- _Work item_:
The lines from the start of the data up to and including the one with "ATOM 28 N N" should be returned exactly, and nothing else.

** Opening Supplied records block **

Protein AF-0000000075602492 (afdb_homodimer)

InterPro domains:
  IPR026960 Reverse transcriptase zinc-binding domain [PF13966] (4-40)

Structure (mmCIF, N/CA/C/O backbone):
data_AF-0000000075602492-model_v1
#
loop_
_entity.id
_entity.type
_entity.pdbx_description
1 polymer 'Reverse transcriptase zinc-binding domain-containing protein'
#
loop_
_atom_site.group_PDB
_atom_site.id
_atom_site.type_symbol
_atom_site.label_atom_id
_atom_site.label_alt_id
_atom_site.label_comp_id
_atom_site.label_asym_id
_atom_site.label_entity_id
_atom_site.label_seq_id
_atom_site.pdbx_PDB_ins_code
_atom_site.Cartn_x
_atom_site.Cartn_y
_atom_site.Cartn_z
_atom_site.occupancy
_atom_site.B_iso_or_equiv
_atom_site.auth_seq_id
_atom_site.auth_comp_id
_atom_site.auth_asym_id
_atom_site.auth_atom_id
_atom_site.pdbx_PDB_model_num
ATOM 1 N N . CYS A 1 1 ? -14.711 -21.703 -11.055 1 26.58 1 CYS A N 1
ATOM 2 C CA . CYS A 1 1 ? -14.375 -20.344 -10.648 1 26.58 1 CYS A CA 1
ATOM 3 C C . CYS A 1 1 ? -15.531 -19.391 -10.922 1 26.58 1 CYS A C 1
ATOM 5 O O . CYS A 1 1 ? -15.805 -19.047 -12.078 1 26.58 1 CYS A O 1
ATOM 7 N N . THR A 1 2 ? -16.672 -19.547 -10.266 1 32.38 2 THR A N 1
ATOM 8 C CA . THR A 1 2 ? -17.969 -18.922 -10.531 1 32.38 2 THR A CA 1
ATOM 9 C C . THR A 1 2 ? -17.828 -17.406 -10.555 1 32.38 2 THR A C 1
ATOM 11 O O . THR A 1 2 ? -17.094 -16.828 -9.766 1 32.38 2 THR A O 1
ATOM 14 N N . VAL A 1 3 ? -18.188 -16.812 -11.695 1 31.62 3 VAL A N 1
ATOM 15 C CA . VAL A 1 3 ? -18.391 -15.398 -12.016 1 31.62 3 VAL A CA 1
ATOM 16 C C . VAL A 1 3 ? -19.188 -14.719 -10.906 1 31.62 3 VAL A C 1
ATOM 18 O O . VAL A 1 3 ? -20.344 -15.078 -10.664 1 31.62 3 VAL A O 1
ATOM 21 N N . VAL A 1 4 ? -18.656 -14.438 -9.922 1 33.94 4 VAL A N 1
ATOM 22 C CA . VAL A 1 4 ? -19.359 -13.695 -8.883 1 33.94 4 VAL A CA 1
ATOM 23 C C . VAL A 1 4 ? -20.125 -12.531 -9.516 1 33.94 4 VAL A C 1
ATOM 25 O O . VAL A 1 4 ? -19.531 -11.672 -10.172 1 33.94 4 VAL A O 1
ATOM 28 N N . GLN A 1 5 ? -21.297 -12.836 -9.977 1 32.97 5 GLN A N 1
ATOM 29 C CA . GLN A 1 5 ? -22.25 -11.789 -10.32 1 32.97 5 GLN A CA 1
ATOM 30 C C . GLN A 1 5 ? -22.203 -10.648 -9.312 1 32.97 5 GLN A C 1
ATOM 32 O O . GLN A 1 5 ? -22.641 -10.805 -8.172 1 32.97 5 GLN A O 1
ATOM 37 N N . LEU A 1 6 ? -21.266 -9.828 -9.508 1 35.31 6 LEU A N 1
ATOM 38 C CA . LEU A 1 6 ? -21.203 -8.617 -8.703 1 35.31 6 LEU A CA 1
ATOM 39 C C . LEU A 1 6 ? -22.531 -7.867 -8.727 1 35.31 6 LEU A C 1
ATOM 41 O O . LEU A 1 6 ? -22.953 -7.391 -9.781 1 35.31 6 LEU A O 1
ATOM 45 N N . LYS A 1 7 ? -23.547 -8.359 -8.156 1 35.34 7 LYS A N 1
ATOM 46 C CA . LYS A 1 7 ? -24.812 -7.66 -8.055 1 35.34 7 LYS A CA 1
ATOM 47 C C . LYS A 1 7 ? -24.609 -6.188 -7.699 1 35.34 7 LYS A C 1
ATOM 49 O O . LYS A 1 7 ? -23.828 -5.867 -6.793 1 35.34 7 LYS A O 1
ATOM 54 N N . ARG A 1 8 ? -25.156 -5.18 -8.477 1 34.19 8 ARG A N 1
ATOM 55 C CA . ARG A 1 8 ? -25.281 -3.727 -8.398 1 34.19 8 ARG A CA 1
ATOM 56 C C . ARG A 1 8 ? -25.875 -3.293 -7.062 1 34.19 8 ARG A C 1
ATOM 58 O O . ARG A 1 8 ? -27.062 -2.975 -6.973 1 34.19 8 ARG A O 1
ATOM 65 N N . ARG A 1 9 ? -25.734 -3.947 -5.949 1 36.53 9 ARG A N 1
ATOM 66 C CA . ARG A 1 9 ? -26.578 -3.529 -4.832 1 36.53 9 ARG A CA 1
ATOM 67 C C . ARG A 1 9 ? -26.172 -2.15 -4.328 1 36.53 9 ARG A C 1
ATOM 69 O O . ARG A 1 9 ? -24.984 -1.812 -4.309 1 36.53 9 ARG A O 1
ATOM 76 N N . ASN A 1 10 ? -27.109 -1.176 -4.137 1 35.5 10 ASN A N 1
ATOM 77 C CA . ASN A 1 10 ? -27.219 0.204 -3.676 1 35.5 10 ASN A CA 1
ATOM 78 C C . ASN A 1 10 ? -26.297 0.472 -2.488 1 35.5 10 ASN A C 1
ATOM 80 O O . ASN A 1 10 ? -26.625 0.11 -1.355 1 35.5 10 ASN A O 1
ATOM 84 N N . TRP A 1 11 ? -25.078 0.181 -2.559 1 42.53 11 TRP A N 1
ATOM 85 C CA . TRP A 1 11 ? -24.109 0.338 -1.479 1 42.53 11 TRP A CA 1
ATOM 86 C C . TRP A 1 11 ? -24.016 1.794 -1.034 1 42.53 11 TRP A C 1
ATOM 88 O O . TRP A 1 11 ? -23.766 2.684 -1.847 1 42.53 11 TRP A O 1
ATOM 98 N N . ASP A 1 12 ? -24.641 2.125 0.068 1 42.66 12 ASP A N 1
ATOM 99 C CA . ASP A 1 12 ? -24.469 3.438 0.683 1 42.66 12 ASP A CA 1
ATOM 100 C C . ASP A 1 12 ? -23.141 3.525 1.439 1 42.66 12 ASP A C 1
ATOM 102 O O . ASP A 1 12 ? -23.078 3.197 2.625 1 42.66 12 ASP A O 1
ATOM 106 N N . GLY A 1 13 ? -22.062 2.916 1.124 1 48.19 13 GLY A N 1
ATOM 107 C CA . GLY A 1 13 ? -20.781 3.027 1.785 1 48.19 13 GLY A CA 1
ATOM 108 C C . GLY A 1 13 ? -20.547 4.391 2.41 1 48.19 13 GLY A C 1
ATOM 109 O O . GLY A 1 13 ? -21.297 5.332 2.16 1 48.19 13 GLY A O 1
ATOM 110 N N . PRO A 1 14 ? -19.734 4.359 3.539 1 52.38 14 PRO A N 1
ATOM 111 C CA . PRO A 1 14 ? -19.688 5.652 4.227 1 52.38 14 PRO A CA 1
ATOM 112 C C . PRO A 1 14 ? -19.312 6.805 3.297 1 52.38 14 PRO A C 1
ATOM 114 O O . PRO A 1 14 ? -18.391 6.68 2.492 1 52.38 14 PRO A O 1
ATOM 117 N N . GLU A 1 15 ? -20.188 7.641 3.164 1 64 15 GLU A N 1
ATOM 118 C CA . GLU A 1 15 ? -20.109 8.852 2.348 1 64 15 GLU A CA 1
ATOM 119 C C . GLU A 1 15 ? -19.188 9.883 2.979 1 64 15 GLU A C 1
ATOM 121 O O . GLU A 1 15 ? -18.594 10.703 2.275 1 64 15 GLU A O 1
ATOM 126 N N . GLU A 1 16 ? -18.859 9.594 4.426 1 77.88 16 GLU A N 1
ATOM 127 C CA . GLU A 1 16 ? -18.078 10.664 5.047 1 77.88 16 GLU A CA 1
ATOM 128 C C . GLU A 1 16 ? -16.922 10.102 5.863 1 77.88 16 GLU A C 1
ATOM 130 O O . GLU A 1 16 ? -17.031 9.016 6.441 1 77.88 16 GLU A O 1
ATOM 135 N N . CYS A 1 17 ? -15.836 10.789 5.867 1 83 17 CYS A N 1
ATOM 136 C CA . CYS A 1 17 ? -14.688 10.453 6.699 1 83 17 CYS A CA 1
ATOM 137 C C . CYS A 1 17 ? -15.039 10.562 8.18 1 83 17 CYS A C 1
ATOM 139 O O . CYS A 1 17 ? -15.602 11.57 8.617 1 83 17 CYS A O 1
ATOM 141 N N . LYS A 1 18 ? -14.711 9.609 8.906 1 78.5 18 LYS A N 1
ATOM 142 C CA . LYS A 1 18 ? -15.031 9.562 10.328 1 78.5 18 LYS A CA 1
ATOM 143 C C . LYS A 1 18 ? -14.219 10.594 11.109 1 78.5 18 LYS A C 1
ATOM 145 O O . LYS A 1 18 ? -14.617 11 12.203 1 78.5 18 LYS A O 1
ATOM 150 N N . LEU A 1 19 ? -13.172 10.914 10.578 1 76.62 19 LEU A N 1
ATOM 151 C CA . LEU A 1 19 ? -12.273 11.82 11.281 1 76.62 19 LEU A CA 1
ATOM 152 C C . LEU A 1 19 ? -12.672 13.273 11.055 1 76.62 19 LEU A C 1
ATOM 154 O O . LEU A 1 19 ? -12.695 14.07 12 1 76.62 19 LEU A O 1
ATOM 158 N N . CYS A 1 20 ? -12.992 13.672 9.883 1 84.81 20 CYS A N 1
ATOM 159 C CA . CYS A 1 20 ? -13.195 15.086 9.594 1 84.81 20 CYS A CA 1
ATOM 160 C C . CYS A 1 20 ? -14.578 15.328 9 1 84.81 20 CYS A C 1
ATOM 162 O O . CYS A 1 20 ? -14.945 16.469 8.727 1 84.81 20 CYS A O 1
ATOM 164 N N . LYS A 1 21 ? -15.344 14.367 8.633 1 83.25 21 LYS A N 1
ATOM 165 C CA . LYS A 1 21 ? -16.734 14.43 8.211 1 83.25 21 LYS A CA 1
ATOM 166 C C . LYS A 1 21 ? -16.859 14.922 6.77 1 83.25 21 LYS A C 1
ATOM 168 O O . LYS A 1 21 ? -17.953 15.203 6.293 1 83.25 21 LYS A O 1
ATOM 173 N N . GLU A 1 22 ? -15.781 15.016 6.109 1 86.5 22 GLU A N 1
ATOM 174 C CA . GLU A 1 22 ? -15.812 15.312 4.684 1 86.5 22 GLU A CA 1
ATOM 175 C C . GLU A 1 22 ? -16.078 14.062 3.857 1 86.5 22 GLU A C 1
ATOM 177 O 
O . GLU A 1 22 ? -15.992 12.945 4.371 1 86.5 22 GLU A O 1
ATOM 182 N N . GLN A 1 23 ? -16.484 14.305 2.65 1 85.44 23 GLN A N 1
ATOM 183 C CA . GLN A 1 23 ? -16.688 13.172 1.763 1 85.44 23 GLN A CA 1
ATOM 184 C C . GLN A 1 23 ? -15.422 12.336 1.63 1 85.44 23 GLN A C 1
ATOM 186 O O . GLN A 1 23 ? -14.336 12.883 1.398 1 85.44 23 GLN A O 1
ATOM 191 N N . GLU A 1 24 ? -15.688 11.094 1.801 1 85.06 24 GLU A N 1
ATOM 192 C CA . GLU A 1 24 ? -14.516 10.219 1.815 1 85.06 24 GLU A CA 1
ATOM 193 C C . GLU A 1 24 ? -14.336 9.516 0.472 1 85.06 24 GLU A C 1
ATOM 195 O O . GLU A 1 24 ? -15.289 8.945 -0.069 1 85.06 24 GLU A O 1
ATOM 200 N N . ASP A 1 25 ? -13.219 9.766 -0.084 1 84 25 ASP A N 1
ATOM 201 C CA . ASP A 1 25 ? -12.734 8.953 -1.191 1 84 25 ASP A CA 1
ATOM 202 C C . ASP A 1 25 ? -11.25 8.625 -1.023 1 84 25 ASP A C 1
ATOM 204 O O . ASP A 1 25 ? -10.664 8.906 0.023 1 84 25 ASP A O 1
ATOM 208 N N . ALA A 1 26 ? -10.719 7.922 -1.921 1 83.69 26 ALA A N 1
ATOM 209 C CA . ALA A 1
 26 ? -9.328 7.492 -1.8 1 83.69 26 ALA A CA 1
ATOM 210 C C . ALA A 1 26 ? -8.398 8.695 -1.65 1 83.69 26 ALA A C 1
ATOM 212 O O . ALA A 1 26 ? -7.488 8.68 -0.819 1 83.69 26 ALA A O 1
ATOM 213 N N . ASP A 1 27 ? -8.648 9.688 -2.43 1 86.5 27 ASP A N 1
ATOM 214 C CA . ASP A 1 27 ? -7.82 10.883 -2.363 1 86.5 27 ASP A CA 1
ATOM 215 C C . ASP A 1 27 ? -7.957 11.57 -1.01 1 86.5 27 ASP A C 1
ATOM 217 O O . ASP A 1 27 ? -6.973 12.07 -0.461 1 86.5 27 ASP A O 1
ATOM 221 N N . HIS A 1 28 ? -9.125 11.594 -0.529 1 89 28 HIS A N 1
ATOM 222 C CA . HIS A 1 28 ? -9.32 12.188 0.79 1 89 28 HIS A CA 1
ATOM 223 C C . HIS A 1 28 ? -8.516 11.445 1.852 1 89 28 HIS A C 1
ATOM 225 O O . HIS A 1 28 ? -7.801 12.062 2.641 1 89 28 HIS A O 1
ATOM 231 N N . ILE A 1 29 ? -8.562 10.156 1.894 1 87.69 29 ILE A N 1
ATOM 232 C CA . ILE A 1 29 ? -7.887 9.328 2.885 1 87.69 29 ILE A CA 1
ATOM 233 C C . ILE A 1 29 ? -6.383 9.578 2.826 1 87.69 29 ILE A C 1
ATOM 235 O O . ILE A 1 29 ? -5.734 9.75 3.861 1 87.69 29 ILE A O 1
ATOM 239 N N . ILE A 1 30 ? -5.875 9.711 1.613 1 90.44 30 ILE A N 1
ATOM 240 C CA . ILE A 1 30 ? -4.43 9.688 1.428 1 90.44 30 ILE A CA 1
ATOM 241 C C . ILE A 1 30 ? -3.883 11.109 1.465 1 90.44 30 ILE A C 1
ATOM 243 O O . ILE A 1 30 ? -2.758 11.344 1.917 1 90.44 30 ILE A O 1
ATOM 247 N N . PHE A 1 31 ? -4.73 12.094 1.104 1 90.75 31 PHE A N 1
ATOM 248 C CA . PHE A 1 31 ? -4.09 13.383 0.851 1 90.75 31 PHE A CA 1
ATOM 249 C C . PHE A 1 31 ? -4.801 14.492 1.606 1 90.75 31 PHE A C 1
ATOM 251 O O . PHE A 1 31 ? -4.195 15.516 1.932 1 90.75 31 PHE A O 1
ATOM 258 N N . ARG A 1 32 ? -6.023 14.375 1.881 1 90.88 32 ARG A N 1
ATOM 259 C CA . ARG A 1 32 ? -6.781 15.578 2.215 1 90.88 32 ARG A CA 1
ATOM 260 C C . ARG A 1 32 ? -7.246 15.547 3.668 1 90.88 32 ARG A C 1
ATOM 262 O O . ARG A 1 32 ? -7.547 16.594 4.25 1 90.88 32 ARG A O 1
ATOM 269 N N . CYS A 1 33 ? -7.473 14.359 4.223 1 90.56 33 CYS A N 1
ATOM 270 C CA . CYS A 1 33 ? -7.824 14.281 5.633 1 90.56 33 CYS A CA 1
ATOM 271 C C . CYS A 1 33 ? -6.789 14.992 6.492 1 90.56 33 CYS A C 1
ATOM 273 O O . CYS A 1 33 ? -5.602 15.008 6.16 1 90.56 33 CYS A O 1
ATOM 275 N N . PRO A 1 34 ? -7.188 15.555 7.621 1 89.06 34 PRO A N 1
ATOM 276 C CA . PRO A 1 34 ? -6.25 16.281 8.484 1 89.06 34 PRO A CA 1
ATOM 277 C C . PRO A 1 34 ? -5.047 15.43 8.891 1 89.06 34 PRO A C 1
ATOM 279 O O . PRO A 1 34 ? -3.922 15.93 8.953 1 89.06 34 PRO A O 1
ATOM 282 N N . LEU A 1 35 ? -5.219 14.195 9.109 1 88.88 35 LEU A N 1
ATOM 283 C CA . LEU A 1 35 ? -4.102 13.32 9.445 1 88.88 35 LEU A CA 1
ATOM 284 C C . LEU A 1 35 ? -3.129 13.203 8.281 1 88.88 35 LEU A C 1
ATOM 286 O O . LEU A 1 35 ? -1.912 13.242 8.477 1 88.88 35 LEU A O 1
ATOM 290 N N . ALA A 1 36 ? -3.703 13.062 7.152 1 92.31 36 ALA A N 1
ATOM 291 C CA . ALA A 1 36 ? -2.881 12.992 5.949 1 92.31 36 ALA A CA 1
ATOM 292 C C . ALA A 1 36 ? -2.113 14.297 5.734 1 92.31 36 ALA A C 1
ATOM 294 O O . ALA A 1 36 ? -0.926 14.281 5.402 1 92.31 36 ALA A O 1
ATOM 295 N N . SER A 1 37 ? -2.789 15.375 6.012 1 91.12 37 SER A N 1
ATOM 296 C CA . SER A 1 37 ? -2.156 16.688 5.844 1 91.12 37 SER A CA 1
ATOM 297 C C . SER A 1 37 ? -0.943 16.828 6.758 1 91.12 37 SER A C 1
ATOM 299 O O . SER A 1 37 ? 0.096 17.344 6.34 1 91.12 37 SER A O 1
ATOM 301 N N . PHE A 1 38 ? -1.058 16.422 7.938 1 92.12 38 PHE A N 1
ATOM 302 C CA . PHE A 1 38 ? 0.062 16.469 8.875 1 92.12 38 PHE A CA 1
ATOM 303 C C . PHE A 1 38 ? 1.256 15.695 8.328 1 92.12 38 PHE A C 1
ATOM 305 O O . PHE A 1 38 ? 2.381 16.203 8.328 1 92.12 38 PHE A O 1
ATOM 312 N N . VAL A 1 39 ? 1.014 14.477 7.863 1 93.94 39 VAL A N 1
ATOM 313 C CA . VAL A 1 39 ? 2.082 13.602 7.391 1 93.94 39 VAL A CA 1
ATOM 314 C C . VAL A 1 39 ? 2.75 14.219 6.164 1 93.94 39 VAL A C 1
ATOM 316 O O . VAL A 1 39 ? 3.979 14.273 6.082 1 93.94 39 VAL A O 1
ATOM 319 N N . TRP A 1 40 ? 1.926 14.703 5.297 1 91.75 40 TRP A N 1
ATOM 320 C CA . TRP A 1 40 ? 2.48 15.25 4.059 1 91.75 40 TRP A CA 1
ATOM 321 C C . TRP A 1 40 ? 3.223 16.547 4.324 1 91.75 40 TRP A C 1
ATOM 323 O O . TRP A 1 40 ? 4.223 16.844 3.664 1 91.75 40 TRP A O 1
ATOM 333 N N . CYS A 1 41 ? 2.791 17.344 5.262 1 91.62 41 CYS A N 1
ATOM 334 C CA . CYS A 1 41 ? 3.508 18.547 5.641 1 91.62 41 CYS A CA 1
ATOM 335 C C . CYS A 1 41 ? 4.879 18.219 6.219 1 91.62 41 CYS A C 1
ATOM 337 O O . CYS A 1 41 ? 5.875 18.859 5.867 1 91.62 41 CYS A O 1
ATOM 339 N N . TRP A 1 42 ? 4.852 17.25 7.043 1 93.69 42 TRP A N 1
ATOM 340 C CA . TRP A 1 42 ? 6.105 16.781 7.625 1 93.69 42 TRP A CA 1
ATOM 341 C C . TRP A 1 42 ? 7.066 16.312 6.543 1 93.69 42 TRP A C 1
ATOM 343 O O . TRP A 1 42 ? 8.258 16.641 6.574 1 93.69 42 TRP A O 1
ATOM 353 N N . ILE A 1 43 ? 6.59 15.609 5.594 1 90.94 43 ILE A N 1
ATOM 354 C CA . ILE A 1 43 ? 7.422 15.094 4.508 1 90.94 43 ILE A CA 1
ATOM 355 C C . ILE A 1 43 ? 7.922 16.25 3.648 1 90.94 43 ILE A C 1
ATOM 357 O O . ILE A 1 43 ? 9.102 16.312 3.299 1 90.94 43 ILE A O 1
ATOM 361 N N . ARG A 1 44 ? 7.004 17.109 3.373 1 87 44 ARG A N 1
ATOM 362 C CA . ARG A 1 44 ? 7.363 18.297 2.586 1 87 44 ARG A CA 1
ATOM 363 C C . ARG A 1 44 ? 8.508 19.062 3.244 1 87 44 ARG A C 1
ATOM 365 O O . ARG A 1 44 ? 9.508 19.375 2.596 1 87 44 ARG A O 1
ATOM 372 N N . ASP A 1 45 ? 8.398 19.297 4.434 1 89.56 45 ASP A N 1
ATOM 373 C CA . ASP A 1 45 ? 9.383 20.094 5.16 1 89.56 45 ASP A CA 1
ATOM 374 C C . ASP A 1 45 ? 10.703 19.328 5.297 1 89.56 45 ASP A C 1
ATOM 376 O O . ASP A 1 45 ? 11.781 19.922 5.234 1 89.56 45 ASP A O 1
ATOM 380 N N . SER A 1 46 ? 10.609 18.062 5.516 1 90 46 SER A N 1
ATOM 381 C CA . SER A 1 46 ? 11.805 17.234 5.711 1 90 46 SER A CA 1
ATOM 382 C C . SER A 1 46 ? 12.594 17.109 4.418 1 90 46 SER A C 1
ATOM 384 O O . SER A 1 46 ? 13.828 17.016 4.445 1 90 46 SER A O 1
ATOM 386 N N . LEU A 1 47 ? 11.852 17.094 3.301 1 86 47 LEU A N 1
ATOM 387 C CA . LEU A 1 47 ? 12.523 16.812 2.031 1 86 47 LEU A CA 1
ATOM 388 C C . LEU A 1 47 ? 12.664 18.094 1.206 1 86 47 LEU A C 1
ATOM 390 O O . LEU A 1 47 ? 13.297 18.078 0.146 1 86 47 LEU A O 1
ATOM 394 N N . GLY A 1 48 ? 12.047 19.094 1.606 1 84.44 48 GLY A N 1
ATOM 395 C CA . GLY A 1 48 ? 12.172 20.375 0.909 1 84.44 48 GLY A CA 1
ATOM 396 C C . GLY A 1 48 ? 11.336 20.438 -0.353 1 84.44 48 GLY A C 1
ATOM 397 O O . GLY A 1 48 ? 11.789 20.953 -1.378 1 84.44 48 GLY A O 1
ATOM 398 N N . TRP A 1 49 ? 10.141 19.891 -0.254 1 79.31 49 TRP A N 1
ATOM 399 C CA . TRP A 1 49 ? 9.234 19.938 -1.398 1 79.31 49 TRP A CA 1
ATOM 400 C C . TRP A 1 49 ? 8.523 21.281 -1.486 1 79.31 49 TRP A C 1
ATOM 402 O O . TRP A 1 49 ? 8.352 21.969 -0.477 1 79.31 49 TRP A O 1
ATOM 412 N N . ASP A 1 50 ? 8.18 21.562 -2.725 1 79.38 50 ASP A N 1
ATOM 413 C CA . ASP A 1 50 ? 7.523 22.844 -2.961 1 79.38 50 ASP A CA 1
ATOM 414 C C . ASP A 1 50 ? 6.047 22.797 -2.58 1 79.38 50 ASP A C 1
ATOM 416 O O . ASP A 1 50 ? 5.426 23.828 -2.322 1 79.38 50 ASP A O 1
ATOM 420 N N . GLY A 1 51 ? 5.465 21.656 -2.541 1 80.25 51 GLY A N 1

** Closing Supplied records block **

- _Exercise answer_:
Protein AF-0000000075602492 (afdb_homodimer)

InterPro domains:
  IPR026960 Reverse transcriptase zinc-binding domain [PF13966] (4-40)

Structure (mmCIF, N/CA/C/O backbone):
data_AF-0000000075602492-model_v1
#
loop_
_entity.id
_entity.type
_entity.pdbx_description
1 polymer 'Reverse transcriptase zinc-binding domain-containing protein'
#
loop_
_atom_site.group_PDB
_atom_site.id
_atom_site.type_symbol
_atom_site.label_atom_id
_atom_site.label_alt_id
_atom_site.label_comp_id
_atom_site.label_asym_id
_atom_site.label_entity_id
_atom_site.label_seq_id
_atom_site.pdbx_PDB_ins_code
_atom_site.Cartn_x
_atom_site.Cartn_y
_atom_site.Cartn_z
_atom_site.occupancy
_atom_site.B_iso_or_equiv
_atom_site.auth_seq_id
_atom_site.auth_comp_id
_atom_site.auth_asym_id
_atom_site.auth_atom_id
_atom_site.pdbx_PDB_model_num
ATOM 1 N N . CYS A 1 1 ? -14.711 -21.703 -11.055 1 26.58 1 CYS A N 1
ATOM 2 C CA . CYS A 1 1 ? -14.375 -20.344 -10.648 1 26.58 1 CYS A CA 1
ATOM 3 C C . CYS A 1 1 ? -15.531 -19.391 -10.922 1 26.58 1 CYS A C 1
ATOM 5 O O . CYS A 1 1 ? -15.805 -19.047 -12.078 1 26.58 1 CYS A O 1
ATOM 7 N N . THR A 1 2 ? -16.672 -19.547 -10.266 1 32.38 2 THR A N 1
ATOM 8 C CA . THR A 1 2 ? -17.969 -18.922 -10.531 1 32.38 2 THR A CA 1
ATOM 9 C C . THR A 1 2 ? -17.828 -17.406 -10.555 1 32.38 2 THR A C 1
ATOM 11 O O . THR A 1 2 ? -17.094 -16.828 -9.766 1 32.38 2 THR A O 1
ATOM 14 N N . VAL A 1 3 ? -18.188 -16.812 -11.695 1 31.62 3 VAL A N 1
ATOM 15 C CA . VAL A 1 3 ? -18.391 -15.398 -12.016 1 31.62 3 VAL A CA 1
ATOM 16 C C . VAL A 1 3 ? -19.188 -14.719 -10.906 1 31.62 3 VAL A C 1
ATOM 18 O O . VAL A 1 3 ? -20.344 -15.078 -10.664 1 31.62 3 VAL A O 1
ATOM 21 N N . VAL A 1 4 ? -18.656 -14.438 -9.922 1 33.94 4 VAL A N 1
ATOM 22 C CA . VAL A 1 4 ? -19.359 -13.695 -8.883 1 33.94 4 VAL A CA 1
ATOM 23 C C . VAL A 1 4 ? -20.125 -12.531 -9.516 1 33.94 4 VAL A C 1
ATOM 25 O O . VAL A 1 4 ? -19.531 -11.672 -10.172 1 33.94 4 VAL A O 1
ATOM 28 N N . GLN A 1 5 ? -21.297 -12.836 -9.977 1 32.97 5 GLN A N 1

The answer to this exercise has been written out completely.